In the records below, find the line with "ATOM 114 N N" and the line with "ATOM 130 N N". Print both exactly, along with every line between them, and no other line.
----------
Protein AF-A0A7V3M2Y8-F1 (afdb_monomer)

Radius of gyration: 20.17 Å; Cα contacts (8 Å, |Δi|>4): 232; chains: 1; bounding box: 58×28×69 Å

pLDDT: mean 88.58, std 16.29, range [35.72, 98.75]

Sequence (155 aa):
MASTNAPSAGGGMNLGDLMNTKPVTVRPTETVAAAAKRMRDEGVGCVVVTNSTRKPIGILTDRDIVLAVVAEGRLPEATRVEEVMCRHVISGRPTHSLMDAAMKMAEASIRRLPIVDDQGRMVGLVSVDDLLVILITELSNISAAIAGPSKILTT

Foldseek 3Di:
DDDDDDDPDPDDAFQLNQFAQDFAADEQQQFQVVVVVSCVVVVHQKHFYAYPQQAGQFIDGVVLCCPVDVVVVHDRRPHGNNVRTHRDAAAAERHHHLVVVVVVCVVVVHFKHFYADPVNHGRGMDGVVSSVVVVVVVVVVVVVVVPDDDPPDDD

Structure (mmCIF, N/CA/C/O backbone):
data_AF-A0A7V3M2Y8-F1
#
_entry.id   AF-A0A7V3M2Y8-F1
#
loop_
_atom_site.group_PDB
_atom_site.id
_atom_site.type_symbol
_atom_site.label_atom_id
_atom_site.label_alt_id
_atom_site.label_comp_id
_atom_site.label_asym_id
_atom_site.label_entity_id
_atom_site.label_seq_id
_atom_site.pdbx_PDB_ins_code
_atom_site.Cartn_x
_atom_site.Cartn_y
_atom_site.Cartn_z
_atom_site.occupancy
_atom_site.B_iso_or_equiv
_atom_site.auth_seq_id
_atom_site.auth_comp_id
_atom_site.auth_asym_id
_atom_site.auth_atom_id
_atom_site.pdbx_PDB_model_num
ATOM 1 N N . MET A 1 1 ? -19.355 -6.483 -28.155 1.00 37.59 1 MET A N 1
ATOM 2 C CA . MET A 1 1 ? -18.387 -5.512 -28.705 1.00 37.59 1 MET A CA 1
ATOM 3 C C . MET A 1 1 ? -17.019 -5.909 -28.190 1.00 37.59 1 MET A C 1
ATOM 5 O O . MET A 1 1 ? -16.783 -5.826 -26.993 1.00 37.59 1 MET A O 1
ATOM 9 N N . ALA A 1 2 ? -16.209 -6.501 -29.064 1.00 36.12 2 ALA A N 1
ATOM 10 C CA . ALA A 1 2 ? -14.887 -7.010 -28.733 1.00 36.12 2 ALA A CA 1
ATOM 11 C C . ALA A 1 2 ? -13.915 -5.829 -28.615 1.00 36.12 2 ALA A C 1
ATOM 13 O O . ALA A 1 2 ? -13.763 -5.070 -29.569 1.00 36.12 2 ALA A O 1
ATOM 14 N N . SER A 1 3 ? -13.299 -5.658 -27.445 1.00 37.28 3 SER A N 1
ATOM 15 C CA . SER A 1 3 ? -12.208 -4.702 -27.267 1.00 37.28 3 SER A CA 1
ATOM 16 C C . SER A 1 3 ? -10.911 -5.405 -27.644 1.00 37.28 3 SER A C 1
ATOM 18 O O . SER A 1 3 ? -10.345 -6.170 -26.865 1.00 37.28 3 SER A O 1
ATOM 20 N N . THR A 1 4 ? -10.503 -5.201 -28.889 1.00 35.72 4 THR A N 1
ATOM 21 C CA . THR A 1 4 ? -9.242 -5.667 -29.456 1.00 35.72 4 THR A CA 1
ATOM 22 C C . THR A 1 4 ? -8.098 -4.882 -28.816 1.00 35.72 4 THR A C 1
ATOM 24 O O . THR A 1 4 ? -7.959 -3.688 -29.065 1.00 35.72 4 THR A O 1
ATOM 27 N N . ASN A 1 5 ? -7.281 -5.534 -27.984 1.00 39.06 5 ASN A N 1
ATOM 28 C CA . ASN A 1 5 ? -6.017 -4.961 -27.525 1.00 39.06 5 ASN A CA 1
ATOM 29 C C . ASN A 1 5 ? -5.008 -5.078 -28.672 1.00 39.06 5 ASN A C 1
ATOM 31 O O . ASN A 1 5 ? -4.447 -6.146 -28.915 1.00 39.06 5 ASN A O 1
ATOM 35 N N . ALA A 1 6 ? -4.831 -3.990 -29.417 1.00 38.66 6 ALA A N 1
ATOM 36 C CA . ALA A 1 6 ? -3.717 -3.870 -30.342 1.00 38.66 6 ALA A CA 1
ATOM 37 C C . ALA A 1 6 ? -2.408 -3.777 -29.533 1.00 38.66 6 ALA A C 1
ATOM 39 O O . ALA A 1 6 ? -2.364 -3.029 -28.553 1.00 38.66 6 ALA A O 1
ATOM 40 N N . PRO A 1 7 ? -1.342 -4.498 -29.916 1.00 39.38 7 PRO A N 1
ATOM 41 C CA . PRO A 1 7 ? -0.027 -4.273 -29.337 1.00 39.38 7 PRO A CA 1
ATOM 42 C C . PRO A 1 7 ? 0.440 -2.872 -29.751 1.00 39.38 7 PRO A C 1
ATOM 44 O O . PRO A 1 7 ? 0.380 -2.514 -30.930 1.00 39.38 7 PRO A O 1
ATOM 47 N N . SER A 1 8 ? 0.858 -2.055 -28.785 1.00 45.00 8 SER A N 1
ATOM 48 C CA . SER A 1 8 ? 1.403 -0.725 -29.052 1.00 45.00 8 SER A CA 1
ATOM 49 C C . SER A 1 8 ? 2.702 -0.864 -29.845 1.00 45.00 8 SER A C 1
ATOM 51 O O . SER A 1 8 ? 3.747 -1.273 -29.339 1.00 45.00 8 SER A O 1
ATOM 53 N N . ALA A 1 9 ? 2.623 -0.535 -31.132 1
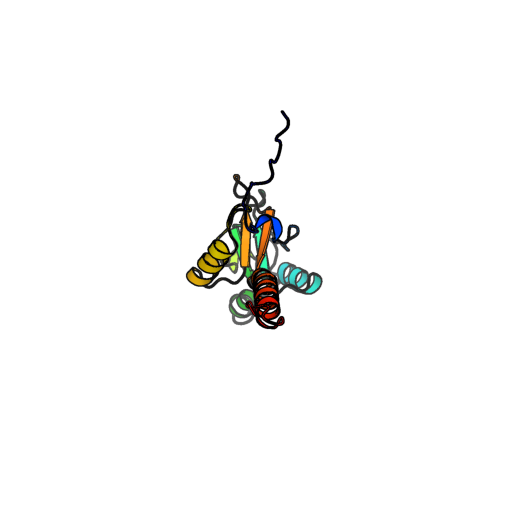.00 40.88 9 ALA A N 1
ATOM 54 C CA . ALA A 1 9 ? 3.764 -0.468 -32.026 1.00 40.88 9 ALA A CA 1
ATOM 55 C C . ALA A 1 9 ? 4.756 0.591 -31.505 1.00 40.88 9 ALA A C 1
ATOM 57 O O . ALA A 1 9 ? 4.487 1.789 -31.573 1.00 40.88 9 ALA A O 1
ATOM 58 N N . GLY A 1 10 ? 5.876 0.121 -30.942 1.00 46.59 10 GLY A N 1
ATOM 59 C CA . GLY A 1 10 ? 7.002 0.924 -30.441 1.00 46.59 10 GLY A CA 1
ATOM 60 C C . GLY A 1 10 ? 7.194 0.957 -28.916 1.00 46.59 10 GLY A C 1
ATOM 61 O O . GLY A 1 10 ? 8.102 1.638 -28.448 1.00 46.59 10 GLY A O 1
ATOM 62 N N . GLY A 1 11 ? 6.351 0.279 -28.130 1.00 46.22 11 GLY A N 1
ATOM 63 C CA . GLY A 1 11 ? 6.223 0.540 -26.691 1.00 46.22 11 GLY A CA 1
ATOM 64 C C . GLY A 1 11 ? 7.236 -0.181 -25.799 1.00 46.22 11 GLY A C 1
ATOM 65 O O . GLY A 1 11 ? 7.271 -1.407 -25.768 1.00 46.22 11 GLY A O 1
ATOM 66 N N . GLY A 1 12 ? 8.012 0.576 -25.018 1.00 69.81 12 GLY A N 1
ATOM 67 C CA . GLY A 1 12 ? 8.744 0.031 -23.871 1.00 69.81 12 GLY A CA 1
ATOM 68 C C . GLY A 1 12 ? 7.805 -0.588 -22.823 1.00 69.81 12 GLY A C 1
ATOM 69 O O . GLY A 1 12 ? 6.608 -0.295 -22.801 1.00 69.81 12 GLY A O 1
ATOM 70 N N . MET A 1 13 ? 8.364 -1.438 -21.956 1.00 83.31 13 MET A N 1
ATOM 71 C CA . MET A 1 13 ? 7.648 -2.094 -20.852 1.00 83.31 13 MET A CA 1
ATOM 72 C C . MET A 1 13 ? 6.862 -1.074 -20.010 1.00 83.31 13 MET A C 1
ATOM 74 O O . MET A 1 13 ? 7.381 -0.004 -19.675 1.00 83.31 13 MET A O 1
ATOM 78 N N . ASN A 1 14 ? 5.615 -1.401 -19.664 1.00 93.06 14 ASN A N 1
ATOM 79 C CA . ASN A 1 14 ? 4.768 -0.582 -18.793 1.00 93.06 14 ASN A CA 1
ATOM 80 C C . ASN A 1 14 ? 4.514 -1.277 -17.443 1.00 93.06 14 ASN A C 1
ATOM 82 O O . ASN A 1 14 ? 4.909 -2.420 -17.219 1.00 93.06 14 ASN A O 1
ATOM 86 N N . LEU A 1 15 ? 3.851 -0.583 -16.514 1.00 94.50 15 LEU A N 1
ATOM 87 C CA . LEU A 1 15 ? 3.574 -1.138 -15.184 1.00 94.50 15 LEU A CA 1
ATOM 88 C C . LEU A 1 15 ? 2.610 -2.328 -15.204 1.00 94.50 15 LEU A C 1
ATOM 90 O O . LEU A 1 15 ? 2.671 -3.160 -14.303 1.00 94.50 15 LEU A O 1
ATOM 94 N N . GLY A 1 16 ? 1.723 -2.419 -16.193 1.00 93.38 16 GLY A N 1
ATOM 95 C CA . GLY A 1 16 ? 0.828 -3.560 -16.372 1.00 93.38 16 GLY A CA 1
ATOM 96 C C . GLY A 1 16 ? 1.572 -4.865 -16.655 1.00 93.38 16 GLY A C 1
ATOM 97 O O . GLY A 1 16 ? 1.127 -5.912 -16.191 1.00 93.38 16 GLY A O 1
ATOM 98 N N . ASP A 1 17 ? 2.715 -4.786 -17.338 1.00 91.56 17 ASP A N 1
ATOM 99 C CA . ASP A 1 17 ? 3.572 -5.938 -17.644 1.00 91.56 17 ASP A CA 1
ATOM 100 C C . ASP A 1 17 ? 4.380 -6.412 -16.420 1.00 91.56 17 ASP A C 1
ATOM 102 O O . ASP A 1 17 ? 4.778 -7.574 -16.350 1.00 91.56 17 ASP A O 1
ATOM 106 N N . LEU A 1 18 ? 4.612 -5.517 -15.450 1.00 91.81 18 LEU A N 1
ATOM 107 C CA . LEU A 1 18 ? 5.467 -5.753 -14.280 1.00 91.81 18 LEU A CA 1
ATOM 108 C C . LEU A 1 18 ? 4.690 -6.060 -12.991 1.00 91.81 18 LEU A C 1
ATOM 110 O O . LEU A 1 18 ? 5.189 -6.762 -12.115 1.00 91.81 18 LEU A O 1
ATOM 114 N N . MET A 1 19 ? 3.497 -5.488 -12.822 1.00 92.81 19 MET A N 1
ATOM 115 C CA . MET A 1 19 ? 2.816 -5.471 -11.527 1.00 92.81 19 MET A CA 1
ATOM 116 C C . MET A 1 19 ? 2.486 -6.865 -10.982 1.00 92.81 19 MET A C 1
ATOM 118 O O . MET A 1 19 ? 2.012 -7.753 -11.693 1.00 92.81 19 MET A O 1
ATOM 122 N N . ASN A 1 20 ? 2.576 -7.011 -9.659 1.00 92.19 20 ASN A N 1
ATOM 123 C CA . ASN A 1 20 ? 1.949 -8.132 -8.976 1.00 92.19 20 ASN A CA 1
ATOM 124 C C . ASN A 1 20 ? 0.421 -7.953 -9.006 1.00 92.19 20 ASN A C 1
ATOM 126 O O . ASN A 1 20 ? -0.121 -7.032 -8.392 1.00 92.19 20 ASN A O 1
ATOM 130 N N . THR A 1 21 ? -0.277 -8.854 -9.701 1.00 92.19 21 THR A N 1
ATOM 131 C CA . THR A 1 21 ? -1.742 -8.832 -9.885 1.00 92.19 21 THR A CA 1
ATOM 132 C C . THR A 1 21 ? -2.530 -9.373 -8.688 1.00 92.19 21 THR A C 1
ATOM 134 O O . THR A 1 21 ? -3.751 -9.210 -8.617 1.00 92.19 21 THR A O 1
ATOM 137 N N . LYS A 1 22 ? -1.851 -9.988 -7.714 1.00 89.19 22 LYS A N 1
ATOM 138 C CA . LYS A 1 22 ? -2.440 -10.511 -6.474 1.00 89.19 22 LYS A CA 1
ATOM 139 C C . LYS A 1 22 ? -1.781 -9.865 -5.250 1.00 89.19 22 LYS A C 1
ATOM 141 O O . LYS A 1 22 ? -1.167 -10.562 -4.445 1.00 89.19 22 LYS A O 1
ATOM 146 N N . PRO A 1 23 ? -1.882 -8.533 -5.090 1.00 88.75 23 PRO A N 1
ATOM 147 C CA . PRO A 1 23 ? -1.292 -7.872 -3.942 1.00 88.75 23 PRO A CA 1
ATOM 148 C C . PRO A 1 23 ? -2.015 -8.264 -2.655 1.00 88.75 23 PRO A C 1
ATOM 150 O O . PRO A 1 23 ? -3.239 -8.425 -2.623 1.00 88.75 23 PRO A O 1
ATOM 153 N N . VAL A 1 24 ? -1.250 -8.352 -1.572 1.00 93.94 24 VAL A N 1
ATOM 154 C CA . VAL A 1 24 ? -1.788 -8.597 -0.237 1.00 93.94 24 VAL A CA 1
ATOM 155 C C . VAL A 1 24 ? -2.535 -7.349 0.229 1.00 93.94 24 VAL A C 1
ATOM 157 O O . VAL A 1 24 ? -1.978 -6.249 0.303 1.00 93.94 24 VAL A O 1
ATOM 160 N N . THR A 1 25 ? -3.820 -7.513 0.536 1.00 96.69 25 THR A N 1
ATOM 161 C CA . THR A 1 25 ? -4.692 -6.411 0.957 1.00 96.69 25 THR A CA 1
ATOM 162 C C . THR A 1 25 ? -5.392 -6.720 2.266 1.00 96.69 25 THR A C 1
ATOM 164 O O . THR A 1 25 ? -5.542 -7.883 2.635 1.00 96.69 25 THR A O 1
ATOM 167 N N . VAL A 1 26 ? -5.827 -5.675 2.966 1.00 97.88 26 VAL A N 1
ATOM 168 C CA . VAL A 1 26 ? -6.645 -5.748 4.187 1.00 97.88 26 VAL A CA 1
ATOM 169 C C . VAL A 1 26 ? -7.804 -4.751 4.114 1.00 97.88 26 VAL A C 1
ATOM 171 O O . VAL A 1 26 ? -7.811 -3.831 3.291 1.00 97.88 26 VAL A O 1
ATOM 174 N N . ARG A 1 27 ? -8.803 -4.930 4.972 1.00 98.12 27 ARG A N 1
ATOM 175 C CA . ARG A 1 27 ? -9.927 -4.017 5.184 1.00 98.12 27 ARG A CA 1
ATOM 176 C C . ARG A 1 27 ? -9.571 -3.006 6.276 1.00 98.12 27 ARG A C 1
ATOM 178 O O . ARG A 1 27 ? -8.875 -3.365 7.220 1.00 98.12 27 ARG A O 1
ATOM 185 N N . PRO A 1 28 ? -10.114 -1.779 6.220 1.00 98.06 28 PRO A N 1
ATOM 186 C CA . PRO A 1 28 ? -9.896 -0.772 7.265 1.00 98.06 28 PRO A CA 1
ATOM 187 C C . PRO A 1 28 ? -10.350 -1.235 8.657 1.00 98.06 28 PRO A C 1
ATOM 189 O O . PRO A 1 28 ? -9.745 -0.870 9.659 1.00 98.06 28 PRO A O 1
ATOM 192 N N . THR A 1 29 ? -11.393 -2.066 8.707 1.00 98.19 29 THR A N 1
ATOM 193 C CA . THR A 1 29 ? -12.003 -2.574 9.941 1.00 98.19 29 THR A CA 1
ATOM 194 C C . THR A 1 29 ? -11.336 -3.834 10.490 1.00 98.19 29 THR A C 1
ATOM 196 O O . THR A 1 29 ? -11.727 -4.293 11.559 1.00 98.19 29 THR A O 1
ATOM 199 N N . GLU A 1 30 ? -10.396 -4.442 9.756 1.00 98.50 30 GLU A N 1
ATOM 200 C CA . GLU A 1 30 ? -9.602 -5.554 10.288 1.00 98.50 30 GLU A CA 1
ATOM 201 C C . GLU A 1 30 ? -8.678 -5.056 11.405 1.00 98.50 30 GLU A C 1
ATOM 203 O O . GLU A 1 30 ? -8.342 -3.871 11.480 1.00 98.50 30 GLU A O 1
ATOM 208 N N . THR A 1 31 ? -8.275 -5.965 12.288 1.00 98.75 31 THR A N 1
ATOM 209 C CA . THR A 1 31 ? -7.360 -5.646 13.385 1.00 98.75 31 THR A CA 1
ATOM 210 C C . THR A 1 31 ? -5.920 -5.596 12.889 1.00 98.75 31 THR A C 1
----------
** SOLUTION TO THIS EXERCISE **
ATOM 114 N N . MET A 1 19 ? 3.497 -5.488 -12.822 1.00 92.81 19 MET A N 1
ATOM 115 C CA . MET A 1 19 ? 2.816 -5.471 -11.527 1.00 92.81 19 MET A CA 1
ATOM 116 C C . MET A 1 19 ? 2.486 -6.865 -10.982 1.00 92.81 19 MET A C 1
ATOM 118 O O . MET A 1 19 ? 2.012 -7.753 -11.693 1.00 92.81 19 MET A O 1
ATOM 122 N N . ASN A 1 20 ? 2.576 -7.011 -9.659 1.00 92.19 20 ASN A N 1
ATOM 123 C CA . ASN A 1 20 ? 1.949 -8.132 -8.976 1.00 92.19 20 ASN A CA 1
ATOM 124 C C . ASN A 1 20 ? 0.421 -7.953 -9.006 1.00 92.19 20 ASN A C 1
ATOM 126 O O . ASN A 1 20 ? -0.121 -7.032 -8.392 1.00 92.19 20 ASN A O 1
ATOM 130 N N . THR A 1 21 ? -0.277 -8.854 -9.701 1.00 92.19 21 THR A N 1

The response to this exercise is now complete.